# Sticky  GUN VALUES and GUNS FOR SALE INFO



## PrtyMolusk

Regarding gun values, 'what's this worth?', etc.... 

--------------------------------------------------------------------------------

Howdy-

We frequently have new (and, sometimes, not-so-new) members throw up a post saying 'I'm looking to sell a XXXXX; what is a fair price to ask?' or 'Where can I offer my XXXXX for sale on-line?'

What frequently happens is a feeding-frenzy, with members posting offers, PM's flying back and forth, etc....All of which flies in the face of the Site Rules which prohibit firearm sales of any kind! (Yes, that includes blackpowder!)
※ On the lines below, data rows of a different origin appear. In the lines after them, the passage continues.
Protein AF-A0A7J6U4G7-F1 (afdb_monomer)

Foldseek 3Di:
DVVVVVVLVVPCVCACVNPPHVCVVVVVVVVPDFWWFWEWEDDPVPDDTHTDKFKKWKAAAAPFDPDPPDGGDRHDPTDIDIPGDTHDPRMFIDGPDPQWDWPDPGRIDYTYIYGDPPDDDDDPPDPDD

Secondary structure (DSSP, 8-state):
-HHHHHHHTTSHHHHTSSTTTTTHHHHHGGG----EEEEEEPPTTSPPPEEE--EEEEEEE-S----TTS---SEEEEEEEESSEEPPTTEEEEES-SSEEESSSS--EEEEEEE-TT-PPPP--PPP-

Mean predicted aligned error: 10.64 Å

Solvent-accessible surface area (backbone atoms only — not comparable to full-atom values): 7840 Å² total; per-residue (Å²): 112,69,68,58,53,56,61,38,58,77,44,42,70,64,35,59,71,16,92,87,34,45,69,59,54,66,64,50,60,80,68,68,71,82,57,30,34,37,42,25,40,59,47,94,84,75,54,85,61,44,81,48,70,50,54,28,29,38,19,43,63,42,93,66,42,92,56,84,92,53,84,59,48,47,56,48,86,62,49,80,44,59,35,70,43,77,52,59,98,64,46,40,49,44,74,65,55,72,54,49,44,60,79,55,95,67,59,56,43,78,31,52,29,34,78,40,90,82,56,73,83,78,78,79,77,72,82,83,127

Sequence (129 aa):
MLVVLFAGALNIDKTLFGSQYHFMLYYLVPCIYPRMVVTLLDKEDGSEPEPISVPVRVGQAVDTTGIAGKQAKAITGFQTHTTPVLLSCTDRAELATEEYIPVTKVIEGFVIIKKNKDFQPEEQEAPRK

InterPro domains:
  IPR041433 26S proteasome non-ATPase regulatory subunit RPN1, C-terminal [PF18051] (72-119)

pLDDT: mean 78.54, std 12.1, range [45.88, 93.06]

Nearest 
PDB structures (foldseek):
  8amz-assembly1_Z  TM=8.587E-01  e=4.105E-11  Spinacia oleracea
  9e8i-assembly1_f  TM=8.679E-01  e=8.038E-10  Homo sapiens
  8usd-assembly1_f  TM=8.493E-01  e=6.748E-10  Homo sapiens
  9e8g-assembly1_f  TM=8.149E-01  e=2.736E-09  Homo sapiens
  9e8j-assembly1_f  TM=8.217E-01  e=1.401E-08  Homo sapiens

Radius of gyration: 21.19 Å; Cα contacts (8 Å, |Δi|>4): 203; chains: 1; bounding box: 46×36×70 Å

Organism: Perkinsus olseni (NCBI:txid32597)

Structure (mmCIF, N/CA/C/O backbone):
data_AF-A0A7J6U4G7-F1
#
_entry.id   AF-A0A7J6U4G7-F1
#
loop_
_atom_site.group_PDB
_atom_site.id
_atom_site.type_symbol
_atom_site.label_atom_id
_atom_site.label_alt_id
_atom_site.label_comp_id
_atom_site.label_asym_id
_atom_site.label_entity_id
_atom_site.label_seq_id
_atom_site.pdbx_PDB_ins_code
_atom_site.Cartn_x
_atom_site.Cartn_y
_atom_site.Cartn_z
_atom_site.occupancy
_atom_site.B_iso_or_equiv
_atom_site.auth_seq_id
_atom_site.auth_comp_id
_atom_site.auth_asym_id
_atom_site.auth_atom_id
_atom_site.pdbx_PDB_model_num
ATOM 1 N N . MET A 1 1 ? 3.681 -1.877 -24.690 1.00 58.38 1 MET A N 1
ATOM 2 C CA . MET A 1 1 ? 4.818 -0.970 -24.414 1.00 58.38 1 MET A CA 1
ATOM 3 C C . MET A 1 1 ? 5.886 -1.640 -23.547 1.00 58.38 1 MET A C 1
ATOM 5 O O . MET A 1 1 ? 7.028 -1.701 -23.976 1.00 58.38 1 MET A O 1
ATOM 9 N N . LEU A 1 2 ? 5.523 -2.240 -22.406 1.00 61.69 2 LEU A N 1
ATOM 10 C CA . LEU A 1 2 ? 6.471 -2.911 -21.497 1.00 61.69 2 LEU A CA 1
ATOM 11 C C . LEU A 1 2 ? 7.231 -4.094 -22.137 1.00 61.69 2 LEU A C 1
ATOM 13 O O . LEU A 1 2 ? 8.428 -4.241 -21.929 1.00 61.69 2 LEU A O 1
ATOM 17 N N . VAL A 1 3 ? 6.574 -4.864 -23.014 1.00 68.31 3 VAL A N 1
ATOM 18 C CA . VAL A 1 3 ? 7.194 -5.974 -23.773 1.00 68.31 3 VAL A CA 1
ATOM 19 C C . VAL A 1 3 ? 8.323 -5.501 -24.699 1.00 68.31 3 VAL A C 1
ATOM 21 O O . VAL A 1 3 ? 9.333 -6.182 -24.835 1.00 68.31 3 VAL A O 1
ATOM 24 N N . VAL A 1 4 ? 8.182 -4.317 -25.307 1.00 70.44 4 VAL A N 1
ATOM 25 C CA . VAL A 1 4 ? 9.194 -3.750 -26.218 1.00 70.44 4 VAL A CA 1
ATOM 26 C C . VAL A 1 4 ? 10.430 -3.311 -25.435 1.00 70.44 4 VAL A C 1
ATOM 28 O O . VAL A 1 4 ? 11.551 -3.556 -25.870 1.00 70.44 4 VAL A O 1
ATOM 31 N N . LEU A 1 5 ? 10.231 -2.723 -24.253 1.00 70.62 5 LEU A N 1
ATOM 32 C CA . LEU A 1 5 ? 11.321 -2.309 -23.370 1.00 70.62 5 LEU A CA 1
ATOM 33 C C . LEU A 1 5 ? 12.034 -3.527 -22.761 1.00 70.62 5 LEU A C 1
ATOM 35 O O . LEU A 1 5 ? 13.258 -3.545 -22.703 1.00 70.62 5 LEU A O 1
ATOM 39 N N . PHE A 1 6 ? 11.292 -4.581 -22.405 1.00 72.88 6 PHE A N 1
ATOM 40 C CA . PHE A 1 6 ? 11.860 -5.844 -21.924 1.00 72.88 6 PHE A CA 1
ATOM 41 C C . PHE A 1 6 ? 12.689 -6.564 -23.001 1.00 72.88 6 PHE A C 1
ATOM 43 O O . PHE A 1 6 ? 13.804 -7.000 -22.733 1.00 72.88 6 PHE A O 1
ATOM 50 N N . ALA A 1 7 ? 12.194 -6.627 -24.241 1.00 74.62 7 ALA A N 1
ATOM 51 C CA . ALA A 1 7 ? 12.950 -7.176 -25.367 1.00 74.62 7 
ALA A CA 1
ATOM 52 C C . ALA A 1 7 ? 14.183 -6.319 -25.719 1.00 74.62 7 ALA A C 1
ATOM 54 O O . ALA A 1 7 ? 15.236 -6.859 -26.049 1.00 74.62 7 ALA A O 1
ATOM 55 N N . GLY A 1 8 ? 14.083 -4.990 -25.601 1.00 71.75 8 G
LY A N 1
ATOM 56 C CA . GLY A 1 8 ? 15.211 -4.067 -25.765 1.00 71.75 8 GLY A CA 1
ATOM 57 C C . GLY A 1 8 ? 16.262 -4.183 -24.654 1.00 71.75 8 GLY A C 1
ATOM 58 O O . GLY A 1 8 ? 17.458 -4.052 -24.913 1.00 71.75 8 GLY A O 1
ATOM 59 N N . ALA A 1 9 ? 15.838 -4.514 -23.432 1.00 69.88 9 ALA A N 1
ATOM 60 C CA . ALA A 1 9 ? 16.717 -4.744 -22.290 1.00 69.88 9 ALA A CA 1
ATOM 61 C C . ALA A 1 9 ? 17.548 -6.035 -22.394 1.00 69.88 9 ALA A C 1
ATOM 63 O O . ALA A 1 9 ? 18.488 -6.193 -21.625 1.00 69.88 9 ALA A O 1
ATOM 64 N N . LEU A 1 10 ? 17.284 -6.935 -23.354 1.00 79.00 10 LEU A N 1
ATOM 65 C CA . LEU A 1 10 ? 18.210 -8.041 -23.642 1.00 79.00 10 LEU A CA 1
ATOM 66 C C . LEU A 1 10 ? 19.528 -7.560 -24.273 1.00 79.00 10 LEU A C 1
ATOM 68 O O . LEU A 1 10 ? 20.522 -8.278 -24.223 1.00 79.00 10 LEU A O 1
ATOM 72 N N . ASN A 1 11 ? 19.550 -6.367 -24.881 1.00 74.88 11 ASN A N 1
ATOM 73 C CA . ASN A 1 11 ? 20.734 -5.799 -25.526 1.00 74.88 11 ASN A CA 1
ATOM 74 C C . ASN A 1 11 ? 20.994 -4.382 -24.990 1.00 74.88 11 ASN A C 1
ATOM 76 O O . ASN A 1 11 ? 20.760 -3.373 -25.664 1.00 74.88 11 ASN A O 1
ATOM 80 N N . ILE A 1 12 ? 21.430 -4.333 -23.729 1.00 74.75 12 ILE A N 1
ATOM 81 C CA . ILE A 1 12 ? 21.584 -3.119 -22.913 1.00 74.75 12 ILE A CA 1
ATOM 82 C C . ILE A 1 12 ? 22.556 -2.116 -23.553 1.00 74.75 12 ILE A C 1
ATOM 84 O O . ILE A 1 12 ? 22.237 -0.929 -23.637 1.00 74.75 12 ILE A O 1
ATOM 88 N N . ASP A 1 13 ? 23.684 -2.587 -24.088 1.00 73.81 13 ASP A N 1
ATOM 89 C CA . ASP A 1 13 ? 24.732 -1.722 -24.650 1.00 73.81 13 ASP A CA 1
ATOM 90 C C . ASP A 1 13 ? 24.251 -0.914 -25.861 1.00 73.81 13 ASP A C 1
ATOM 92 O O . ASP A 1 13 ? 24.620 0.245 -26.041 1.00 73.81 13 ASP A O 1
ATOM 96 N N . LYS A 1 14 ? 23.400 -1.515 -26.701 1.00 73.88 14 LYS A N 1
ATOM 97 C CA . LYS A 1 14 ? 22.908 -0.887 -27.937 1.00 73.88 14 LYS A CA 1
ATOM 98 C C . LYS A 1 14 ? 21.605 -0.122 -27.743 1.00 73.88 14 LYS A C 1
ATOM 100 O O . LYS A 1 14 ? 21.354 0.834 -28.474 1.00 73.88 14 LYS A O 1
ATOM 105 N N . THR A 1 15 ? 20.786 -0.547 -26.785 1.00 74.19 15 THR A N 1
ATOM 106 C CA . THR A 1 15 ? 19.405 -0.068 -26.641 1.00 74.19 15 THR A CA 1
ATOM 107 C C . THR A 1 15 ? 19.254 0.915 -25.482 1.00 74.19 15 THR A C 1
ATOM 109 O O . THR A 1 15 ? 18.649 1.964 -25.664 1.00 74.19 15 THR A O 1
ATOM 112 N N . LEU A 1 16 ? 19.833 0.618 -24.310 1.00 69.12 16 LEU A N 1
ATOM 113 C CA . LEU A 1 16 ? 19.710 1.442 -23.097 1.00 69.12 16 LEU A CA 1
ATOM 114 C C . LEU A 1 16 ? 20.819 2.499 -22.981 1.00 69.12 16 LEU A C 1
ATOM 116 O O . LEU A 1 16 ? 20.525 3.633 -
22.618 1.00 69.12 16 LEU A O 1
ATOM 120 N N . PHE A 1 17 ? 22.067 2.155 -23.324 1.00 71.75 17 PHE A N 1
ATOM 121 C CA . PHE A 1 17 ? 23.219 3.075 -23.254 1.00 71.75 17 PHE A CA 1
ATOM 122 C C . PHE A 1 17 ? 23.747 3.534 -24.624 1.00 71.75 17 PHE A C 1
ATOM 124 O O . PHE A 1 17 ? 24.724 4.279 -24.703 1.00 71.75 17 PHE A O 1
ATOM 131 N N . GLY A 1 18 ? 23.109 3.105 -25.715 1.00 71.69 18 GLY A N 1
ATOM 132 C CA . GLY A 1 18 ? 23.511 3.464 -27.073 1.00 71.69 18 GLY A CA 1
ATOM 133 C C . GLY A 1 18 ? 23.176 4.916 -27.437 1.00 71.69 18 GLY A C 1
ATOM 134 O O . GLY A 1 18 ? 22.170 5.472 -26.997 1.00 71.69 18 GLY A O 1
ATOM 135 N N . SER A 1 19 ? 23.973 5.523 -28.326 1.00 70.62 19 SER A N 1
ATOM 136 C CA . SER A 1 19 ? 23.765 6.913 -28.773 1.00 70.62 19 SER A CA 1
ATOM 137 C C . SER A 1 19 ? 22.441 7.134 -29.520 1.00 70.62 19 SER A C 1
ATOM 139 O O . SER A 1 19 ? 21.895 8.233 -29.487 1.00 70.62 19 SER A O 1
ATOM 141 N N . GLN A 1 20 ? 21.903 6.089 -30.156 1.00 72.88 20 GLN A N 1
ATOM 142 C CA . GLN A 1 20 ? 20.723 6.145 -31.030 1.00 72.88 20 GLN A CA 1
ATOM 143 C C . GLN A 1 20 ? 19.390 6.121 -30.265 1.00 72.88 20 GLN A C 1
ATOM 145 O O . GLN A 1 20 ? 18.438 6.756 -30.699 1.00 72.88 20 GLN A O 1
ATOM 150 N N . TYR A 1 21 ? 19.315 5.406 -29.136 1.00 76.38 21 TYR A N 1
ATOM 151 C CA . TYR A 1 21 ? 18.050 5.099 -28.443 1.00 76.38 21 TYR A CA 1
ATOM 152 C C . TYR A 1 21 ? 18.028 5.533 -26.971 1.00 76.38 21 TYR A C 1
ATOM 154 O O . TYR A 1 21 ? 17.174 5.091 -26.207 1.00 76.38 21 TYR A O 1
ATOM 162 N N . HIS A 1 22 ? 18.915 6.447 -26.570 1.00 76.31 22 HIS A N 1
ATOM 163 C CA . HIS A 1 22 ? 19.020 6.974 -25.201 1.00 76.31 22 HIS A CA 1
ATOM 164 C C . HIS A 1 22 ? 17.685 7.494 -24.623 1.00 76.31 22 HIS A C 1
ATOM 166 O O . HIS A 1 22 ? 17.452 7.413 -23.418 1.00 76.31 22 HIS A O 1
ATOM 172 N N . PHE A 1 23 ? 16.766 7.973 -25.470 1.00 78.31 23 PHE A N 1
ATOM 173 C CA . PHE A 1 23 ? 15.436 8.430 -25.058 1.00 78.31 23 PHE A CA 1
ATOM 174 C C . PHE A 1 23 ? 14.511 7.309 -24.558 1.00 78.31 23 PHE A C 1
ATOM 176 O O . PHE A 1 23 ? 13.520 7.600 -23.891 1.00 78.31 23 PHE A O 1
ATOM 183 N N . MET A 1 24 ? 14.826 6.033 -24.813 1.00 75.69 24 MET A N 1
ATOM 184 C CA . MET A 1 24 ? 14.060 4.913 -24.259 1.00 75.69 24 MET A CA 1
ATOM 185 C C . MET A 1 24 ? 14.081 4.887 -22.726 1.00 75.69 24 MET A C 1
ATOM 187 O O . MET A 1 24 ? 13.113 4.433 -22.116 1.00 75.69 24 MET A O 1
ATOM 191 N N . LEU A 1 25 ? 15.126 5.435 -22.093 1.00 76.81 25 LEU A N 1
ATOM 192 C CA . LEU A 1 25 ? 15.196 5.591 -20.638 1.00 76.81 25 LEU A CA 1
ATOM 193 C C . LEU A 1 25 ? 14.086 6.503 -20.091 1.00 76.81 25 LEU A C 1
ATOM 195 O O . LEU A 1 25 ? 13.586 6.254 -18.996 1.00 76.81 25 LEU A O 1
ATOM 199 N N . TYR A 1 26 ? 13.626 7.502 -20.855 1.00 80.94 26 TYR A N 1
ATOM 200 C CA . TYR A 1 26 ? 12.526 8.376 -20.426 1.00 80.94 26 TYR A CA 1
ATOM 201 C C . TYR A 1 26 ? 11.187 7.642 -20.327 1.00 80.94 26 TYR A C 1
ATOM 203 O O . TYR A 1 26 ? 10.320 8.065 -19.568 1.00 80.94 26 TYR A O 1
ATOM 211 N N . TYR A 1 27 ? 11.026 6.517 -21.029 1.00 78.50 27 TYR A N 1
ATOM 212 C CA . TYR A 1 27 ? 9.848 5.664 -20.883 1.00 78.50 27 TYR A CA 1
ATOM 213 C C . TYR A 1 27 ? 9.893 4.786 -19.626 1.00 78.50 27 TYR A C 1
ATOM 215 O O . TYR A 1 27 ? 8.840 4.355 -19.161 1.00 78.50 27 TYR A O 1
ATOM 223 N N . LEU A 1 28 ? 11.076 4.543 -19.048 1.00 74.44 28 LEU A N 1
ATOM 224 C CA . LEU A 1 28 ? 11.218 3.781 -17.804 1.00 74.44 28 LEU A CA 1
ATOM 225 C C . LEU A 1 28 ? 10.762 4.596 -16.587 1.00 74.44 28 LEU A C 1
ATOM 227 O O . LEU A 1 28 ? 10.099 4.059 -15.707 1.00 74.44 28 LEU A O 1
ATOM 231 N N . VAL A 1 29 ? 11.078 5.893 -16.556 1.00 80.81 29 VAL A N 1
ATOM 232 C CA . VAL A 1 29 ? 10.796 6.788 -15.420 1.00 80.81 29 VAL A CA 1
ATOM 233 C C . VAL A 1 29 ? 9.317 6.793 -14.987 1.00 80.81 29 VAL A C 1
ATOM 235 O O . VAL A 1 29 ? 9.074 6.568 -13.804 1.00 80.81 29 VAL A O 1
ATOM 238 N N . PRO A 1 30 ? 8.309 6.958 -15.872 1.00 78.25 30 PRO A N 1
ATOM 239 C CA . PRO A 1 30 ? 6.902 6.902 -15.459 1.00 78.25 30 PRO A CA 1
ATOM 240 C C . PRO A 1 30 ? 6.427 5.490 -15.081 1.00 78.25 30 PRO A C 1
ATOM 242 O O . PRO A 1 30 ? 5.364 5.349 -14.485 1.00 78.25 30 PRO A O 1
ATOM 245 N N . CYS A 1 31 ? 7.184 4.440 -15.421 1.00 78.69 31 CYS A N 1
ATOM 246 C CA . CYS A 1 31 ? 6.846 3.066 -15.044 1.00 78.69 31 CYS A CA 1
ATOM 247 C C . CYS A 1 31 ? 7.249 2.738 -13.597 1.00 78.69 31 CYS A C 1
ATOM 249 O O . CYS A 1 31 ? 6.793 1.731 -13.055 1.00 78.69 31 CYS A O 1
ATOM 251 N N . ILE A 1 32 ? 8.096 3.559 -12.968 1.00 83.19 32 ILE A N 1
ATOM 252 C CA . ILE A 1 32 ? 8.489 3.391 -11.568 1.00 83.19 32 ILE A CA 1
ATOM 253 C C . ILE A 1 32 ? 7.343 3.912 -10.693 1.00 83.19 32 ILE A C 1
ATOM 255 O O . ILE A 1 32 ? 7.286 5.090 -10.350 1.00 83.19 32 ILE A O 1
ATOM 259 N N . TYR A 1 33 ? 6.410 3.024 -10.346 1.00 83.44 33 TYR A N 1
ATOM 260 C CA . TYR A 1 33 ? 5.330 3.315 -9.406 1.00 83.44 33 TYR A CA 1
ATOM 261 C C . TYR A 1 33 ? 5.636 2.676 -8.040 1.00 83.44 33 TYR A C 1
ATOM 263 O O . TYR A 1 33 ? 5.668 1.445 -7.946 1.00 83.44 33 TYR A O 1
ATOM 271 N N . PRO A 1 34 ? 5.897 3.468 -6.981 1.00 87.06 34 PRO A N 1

In an effort to head off this type of post, here are quite a few websites, as offered by our members, where you may persue this type of information. *Please check these sources out rather than posting any type of value/worth questions on this site.*

www.gunbroker.com
www.gunsamerica.com
www.accuratereloading.com
www.gunsgalore.net
www.migunowners.org
www.auctionarms.com
www.duckhunter.net
www.jaquas.com
www.armchairgunshow.com
www.gunnersden.com
www.shotgunworld.com
www.michiganguntrader.com
www.dallasguns.com


Please note that Michigan-Sportsman.com makes no claim as to the honesty or veracity of any mentioned site; we are merely providing information as a service to our membership.

If you know of other sites, please PM a Moderator and we will add that site to the list.

Several of these sites also allow gun sales; please check with them regarding their rules.

5 AG 07 Note: Posted here at a Member's request....


----------